As described in detail above, according to the invention of this application, it becomes possible to reliably and stably discharge a certain amount of fine biomaterial. This enables alopecia treatment by transplantation of papilla, for example.

[Brief description of drawings]

FIG. 1 shows a state in which CMC-Na gel is used as a polymer polysaccharide solution, and the transplanted tissue is inhaled and discharged into a microsyringe. A1-7 is a schematic view showing continuously the behavior of CMC-Na gel in the microsyringe and the transplanted tissue, and B is a photograph in which CMC-Na and papilla / serum were actually filled in the microsyringe. C is a magnified photograph of B, with white papillae present in the serum layer in the syringe (arrow).

FIG. 2 is a photographic image of papilla discharged from a microsyringe and intradermally injected into a nude mouse by the method of the present invention. A is a papilla labeled with a fluorescent dye DiI in advance, B is a nude mouse showing the transplantation site, C is a tissue observation image (HE staining) of the transplantation site 10 days after intradermal implantation, and D is a tissue image of another transplantation site ( HE staining). E and F are C and D respectively
Nuclear staining images of serial sections of the tissues shown in Figure G and H are the same as DiI.
It is a fluorescent image. The scale bar shows 100 μm.

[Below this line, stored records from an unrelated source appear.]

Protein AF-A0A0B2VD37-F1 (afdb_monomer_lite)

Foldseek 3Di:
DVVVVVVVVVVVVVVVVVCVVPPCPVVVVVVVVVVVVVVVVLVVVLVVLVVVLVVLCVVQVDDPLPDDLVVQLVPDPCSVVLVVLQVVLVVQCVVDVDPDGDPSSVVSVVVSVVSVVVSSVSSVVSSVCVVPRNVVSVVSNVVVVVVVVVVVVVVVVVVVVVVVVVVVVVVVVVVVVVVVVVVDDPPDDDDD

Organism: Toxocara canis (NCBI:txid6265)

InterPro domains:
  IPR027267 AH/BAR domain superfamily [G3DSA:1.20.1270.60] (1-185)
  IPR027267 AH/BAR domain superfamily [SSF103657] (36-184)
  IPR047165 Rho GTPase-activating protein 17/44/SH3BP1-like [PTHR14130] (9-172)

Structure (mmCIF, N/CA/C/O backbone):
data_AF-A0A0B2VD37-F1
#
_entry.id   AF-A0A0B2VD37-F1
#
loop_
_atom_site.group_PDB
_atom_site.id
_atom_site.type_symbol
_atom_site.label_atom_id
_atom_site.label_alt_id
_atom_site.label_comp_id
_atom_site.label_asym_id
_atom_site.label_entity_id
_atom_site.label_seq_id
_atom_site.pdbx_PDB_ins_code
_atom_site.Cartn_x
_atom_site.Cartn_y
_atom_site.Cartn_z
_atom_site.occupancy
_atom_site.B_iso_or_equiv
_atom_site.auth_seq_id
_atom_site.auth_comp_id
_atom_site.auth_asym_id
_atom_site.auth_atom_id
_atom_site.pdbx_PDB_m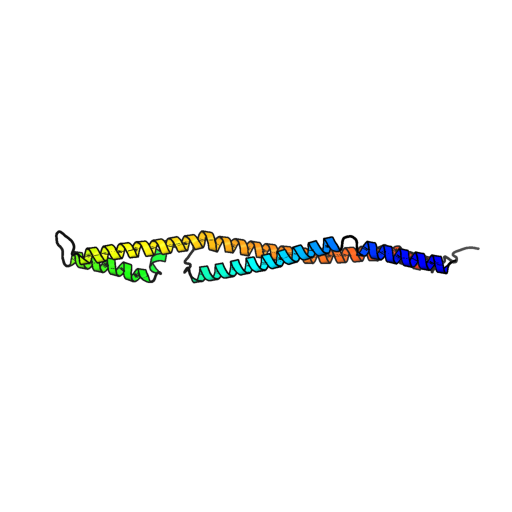odel_num
ATOM 1 N N . MET A 1 1 ? 30.884 21.328 -75.056 1.00 51.38 1 MET A N 1
ATOM 2 C CA . MET A 1 1 ? 29.891 20.364 -74.526 1.00 51.38 1 MET A CA 1
ATOM 3 C C . MET A 1 1 ? 30.209 19.920 -73.095 1.00 51.38 1 MET A C 1
ATOM 5 O O . MET A 1 1 ? 29.293 19.533 -72.379 1.00 51.38 1 MET A O 1
ATOM 9 N N . ASP A 1 2 ? 31.455 20.047 -72.631 1.00 56.50 2 ASP A N 1
ATOM 10 C CA . ASP A 1 2 ? 31.907 19.494 -71.341 1.00 56.50 2 ASP A CA 1
ATOM 11 C C . ASP A 1 2 ? 31.344 20.197 -70.099 1.00 56.50 2 ASP A C 1
ATOM 13 O O . ASP A 1 2 ? 30.906 19.528 -69.167 1.00 56.50 2 ASP A O 1
ATOM 17 N N . LYS A 1 3 ? 31.182 21.528 -70.127 1.00 59.38 3 LYS A N 1
ATOM 18 C CA . LYS A 1 3 ? 30.525 22.281 -69.034 1.00 59.38 3 LYS A CA 1
ATOM 19 C C . LYS A 1 3 ? 29.075 21.845 -68.781 1.00 59.38 3 LYS A C 1
ATOM 21 O O . LYS A 1 3 ? 28.573 21.933 -67.663 1.00 59.38 3 LYS A O 1
ATOM 26 N N . MET A 1 4 ? 28.392 21.368 -69.824 1.00 63.84 4 MET A N 1
ATOM 27 C CA . MET A 1 4 ? 27.010 20.896 -69.734 1.00 63.84 4 MET A CA 1
ATOM 28 C C . MET A 1 4 ? 26.947 19.485 -69.123 1.00 63.84 4 MET A C 1
ATOM 30 O O . MET A 1 4 ? 26.061 19.216 -68.314 1.00 63.84 4 MET A O 1
ATOM 34 N N . LYS A 1 5 ? 27.935 18.625 -69.422 1.00 66.88 5 LYS A N 1
ATOM 35 C CA . LYS A 1 5 ? 28.129 17.314 -68.775 1.00 66.88 5 LYS A CA 1
ATOM 36 C C . LYS A 1 5 ? 28.483 17.444 -67.289 1.00 66.88 5 LYS A C 1
ATOM 38 O O . LYS A 1 5 ? 27.872 16.761 -66.471 1.00 66.88 5 LYS A O 1
ATOM 43 N N . GLU A 1 6 ? 29.390 18.353 -66.926 1.00 72.06 6 GLU A N 1
ATOM 44 C CA . GLU A 1 6 ? 29.749 18.614 -65.522 1.00 72.06 6 GLU A CA 1
ATOM 45 C C . GLU A 1 6 ? 28.565 19.155 -64.708 1.00 72.06 6 GLU A C 1
ATOM 47 O O . GLU A 1 6 ? 28.334 18.736 -63.570 1.00 72.06 6 GLU A O 1
ATOM 52 N N . GLY A 1 7 ? 27.775 20.061 -65.296 1.00 75.62 7 GLY A N 1
ATOM 53 C CA . GLY A 1 7 ? 26.554 20.576 -64.677 1.00 75.62 7 GLY A CA 1
ATOM 54 C C . GLY A 1 7 ? 25.527 19.474 -64.409 1.00 75.62 7 GLY A C 1
ATOM 55 O O . GLY A 1 7 ? 24.930 19.440 -63.331 1.00 75.62 7 GLY A O 1
ATOM 56 N N . LEU A 1 8 ? 25.370 18.537 -65.350 1.00 73.62 8 LEU A N 1
ATOM 57 C CA . LEU A 1 8 ? 24.468 17.394 -65.213 1.00 73.62 8 LEU A CA 1
ATOM 58 C C . LEU A 1 8 ? 24.957 16.401 -64.147 1.00 73.62 8 LEU A C 1
ATOM 60 O O . LEU A 1 8 ? 24.166 15.985 -63.304 1.00 73.62 8 LEU A O 1
ATOM 64 N N . GLN A 1 9 ? 26.257 16.087 -64.117 1.00 75.44 9 GLN A N 1
ATOM 65 C CA . GLN A 1 9 ? 26.857 15.218 -63.096 1.00 75.44 9 GLN A CA 1
ATOM 66 C C . GLN A 1 9 ? 26.748 15.810 -61.687 1.00 75.44 9 GLN A C 1
ATOM 68 O O . GLN A 1 9 ? 26.396 15.098 -60.748 1.00 75.44 9 GLN A O 1
ATOM 73 N N . ARG A 1 10 ? 26.973 17.121 -61.520 1.00 76.62 10 ARG A N 1
ATOM 74 C CA . ARG A 1 10 ? 26.776 17.798 -60.225 1.00 76.62 10 ARG A CA 1
ATOM 75 C C . ARG A 1 10 ? 25.317 17.774 -59.776 1.00 76.62 10 ARG A C 1
ATOM 77 O O . ARG A 1 10 ? 25.055 17.680 -58.579 1.00 76.62 10 ARG A O 1
ATOM 84 N N . ARG A 1 11 ? 24.369 17.872 -60.711 1.00 76.19 11 ARG A N 1
ATOM 85 C CA . ARG A 1 11 ? 22.930 17.806 -60.414 1.00 76.19 11 ARG A CA 1
ATOM 86 C C . ARG A 1 11 ? 22.499 16.384 -60.052 1.00 76.19 11 ARG A C 1
ATOM 88 O O . ARG A 1 11 ? 21.752 16.221 -59.096 1.00 76.19 11 ARG A O 1
ATOM 95 N N . ALA A 1 12 ? 23.028 15.379 -60.750 1.00 75.06 12 ALA A N 1
ATOM 96 C CA . ALA A 1 12 ? 22.807 13.967 -60.453 1.00 75.06 12 ALA A CA 1
ATOM 97 C C . ALA A 1 12 ? 23.378 13.572 -59.080 1.00 75.06 12 ALA A C 1
ATOM 99 O O . ALA A 1 12 ? 22.664 12.957 -58.295 1.00 75.06 12 ALA A O 1
ATOM 100 N N . ARG A 1 13 ? 24.600 14.015 -58.737 1.00 71.75 13 ARG A N 1
ATOM 101 C CA . ARG A 1 13 ? 25.181 13.813 -57.394 1.00 71.75 13 ARG A CA 1
ATOM 102 C C . ARG A 1 13 ? 24.329 14.439 -56.293 1.00 71.75 13 ARG A C 1
ATOM 104 O O . ARG A 1 13 ? 23.979 13.748 -55.348 1.00 71.75 13 ARG A O 1
ATOM 111 N N . ARG A 1 14 ? 23.903 15.698 -56.448 1.00 73.56 14 ARG A N 1
ATOM 112 C CA . ARG A 1 14 ? 23.017 16.351 -55.463 1.00 73.56 14 ARG A CA 1
ATOM 113 C C . ARG A 1 14 ? 21.659 15.667 -55.338 1.00 73.56 14 ARG A C 1
ATOM 115 O O . ARG A 1 14 ? 21.093 15.616 -54.255 1.00 73.56 14 ARG A O 1
ATOM 122 N N . MET A 1 15 ? 21.116 15.150 -56.438 1.00 73.06 15 MET A N 1
ATOM 123 C CA . MET A 1 15 ? 19.856 14.408 -56.418 1.00 73.06 15 MET A CA 1
ATOM 124 C C . MET A 1 15 ? 20.016 13.054 -55.715 1.00 73.06 15 MET A C 1
ATOM 126 O O . MET A 1 15 ? 19.139 12.667 -54.951 1.00 73.06 15 MET A O 1
ATOM 130 N N . GLN A 1 16 ? 21.151 12.378 -55.908 1.00 68.31 16 GLN A N 1
ATOM 131 C CA . GLN A 1 16 ? 21.504 11.145 -55.207 1.00 68.31 16 GLN A CA 1
ATOM 132 C C . GLN A 1 16 ? 21.735 11.385 -53.707 1.00 68.31 16 GLN A C 1
ATOM 134 O O . GLN A 1 16 ? 21.207 10.634 -52.895 1.00 68.31 16 GLN A O 1
ATOM 139 N N . GLU A 1 17 ? 22.442 12.455 -53.333 1.00 68.62 17 GLU A N 1
ATOM 140 C CA . GLU A 1 17 ? 22.625 12.881 -51.938 1.00 68.62 17 GLU A CA 1
ATOM 141 C C . GLU A 1 17 ? 21.284 13.235 -51.283 1.00 68.62 17 GLU A C 1
ATOM 143 O O . GLU A 1 17 ? 21.004 12.780 -50.178 1.00 68.62 17 GLU A O 1
ATOM 148 N N . ASN A 1 18 ? 20.413 13.970 -51.982 1.00 64.88 18 ASN A N 1
ATOM 149 C CA . ASN A 1 18 ? 19.078 14.300 -51.484 1.00 64.88 18 ASN A CA 1
ATOM 150 C C . ASN A 1 18 ? 18.202 13.056 -51.328 1.00 64.88 18 ASN A C 1
ATOM 152 O O . ASN A 1 18 ? 17.505 12.953 -50.328 1.00 64.88 18 ASN A O 1
ATOM 156 N N . LEU A 1 19 ? 18.232 12.103 -52.265 1.00 58.97 19 LEU A N 1
ATOM 157 C CA . LEU A 1 19 ? 17.493 10.838 -52.154 1.00 58.97 19 LEU A CA 1
ATOM 158 C C . LEU A 1 19 ? 18.032 9.970 -51.009 1.00 58.97 19 LEU A C 1
ATOM 160 O O . LEU A 1 19 ? 17.251 9.438 -50.228 1.00 58.97 19 LEU A O 1
ATOM 164 N N . GLN A 1 20 ? 19.354 9.886 -50.840 1.00 60.81 20 GLN A N 1
ATOM 165 C CA . GLN A 1 20 ? 19.972 9.185 -49.709 1.00 60.81 20 GLN A CA 1
ATOM 166 C C . GLN A 1 20 ? 19.675 9.855 -48.363 1.00 60.81 20 GLN A C 1
ATOM 168 O O . GLN A 1 20 ? 19.572 9.165 -47.352 1.00 60.81 20 GLN A O 1
ATOM 173 N N . GLN A 1 21 ? 19.529 11.183 -48.338 1.00 57.88 21 GLN A N 1
ATOM 174 C CA . GLN A 1 21 ? 19.142 11.916 -47.138 1.00 57.88 21 GLN A CA 1
ATOM 175 C C . GLN A 1 21 ? 17.639 11.850 -46.871 1.00 57.88 21 GLN A C 1
ATOM 177 O O . GLN A 1 21 ? 17.259 11.820 -45.719 1.00 57.88 21 GLN A O 1
ATOM 182 N N . SER A 1 22 ? 16.763 11.831 -47.873 1.00 52.03 22 SER A N 1
ATOM 183 C CA . SER A 1 22 ? 15.310 11.947 -47.653 1.00 52.03 22 SER A CA 1
ATOM 184 C C . SER A 1 22 ? 14.589 10.609 -47.479 1.00 52.03 22 SER A C 1
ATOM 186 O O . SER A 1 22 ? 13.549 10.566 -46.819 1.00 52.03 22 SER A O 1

FIG. 3 is a photographic image of a papilla discharged from a microsyringe and transplanted to human skin by the method of the present invention. A is the appearance image during intradermal implantation, B is the implantation site 2 weeks after the implantation, and C and D are new hairs 6 weeks after the implantation. Scale bar indicates 2 mm.

   ─────────────────────────────────────────────────── ─── Continued front page    (72) Inventor Koei Toyoshima             Hiroshima Prefecture Higashi-Hiroshima City Saijo Chuo 6-26-26-             403 (72) Inventor Yoshiri Victory             7-22-13 Hachimotomatsunami, Higashihiroshima City, Hiroshima Prefecture F-term (reference) 4C081 AB19 AB20 AC09 BA13 BB04                       BC02 CD012 CD34 DA15                       DC12 EA02 EA06                 4C087 AA01 AA02 BB48 BB63 BB64                       CA04 MA01 MA05 NA05 ZA92                 4C167 AA71 AA80 BB05 BB06 BB32                       CC02 HH14 HH19

Claims (3)

[Claims] 1. The following steps: (1) a step of bringing a high molecular polysaccharide solution into contact with the inner wall surface of the liquid discharge device; (2) a step of sucking a liquid containing a fine biomaterial into the discharge device; and (3) And a step of discharging a liquid from a discharging device. 2. The method according to claim 1, wherein the fine biomaterial is a cell, a piece of tissue or an artificial piece of tissue. 3. The method according to claim 2, wherein the cells are a cell mixture containing papilla cells, the tissue pieces are papilla, and the artificial tissue pieces are artificial papilla formed from cultured papilla cells.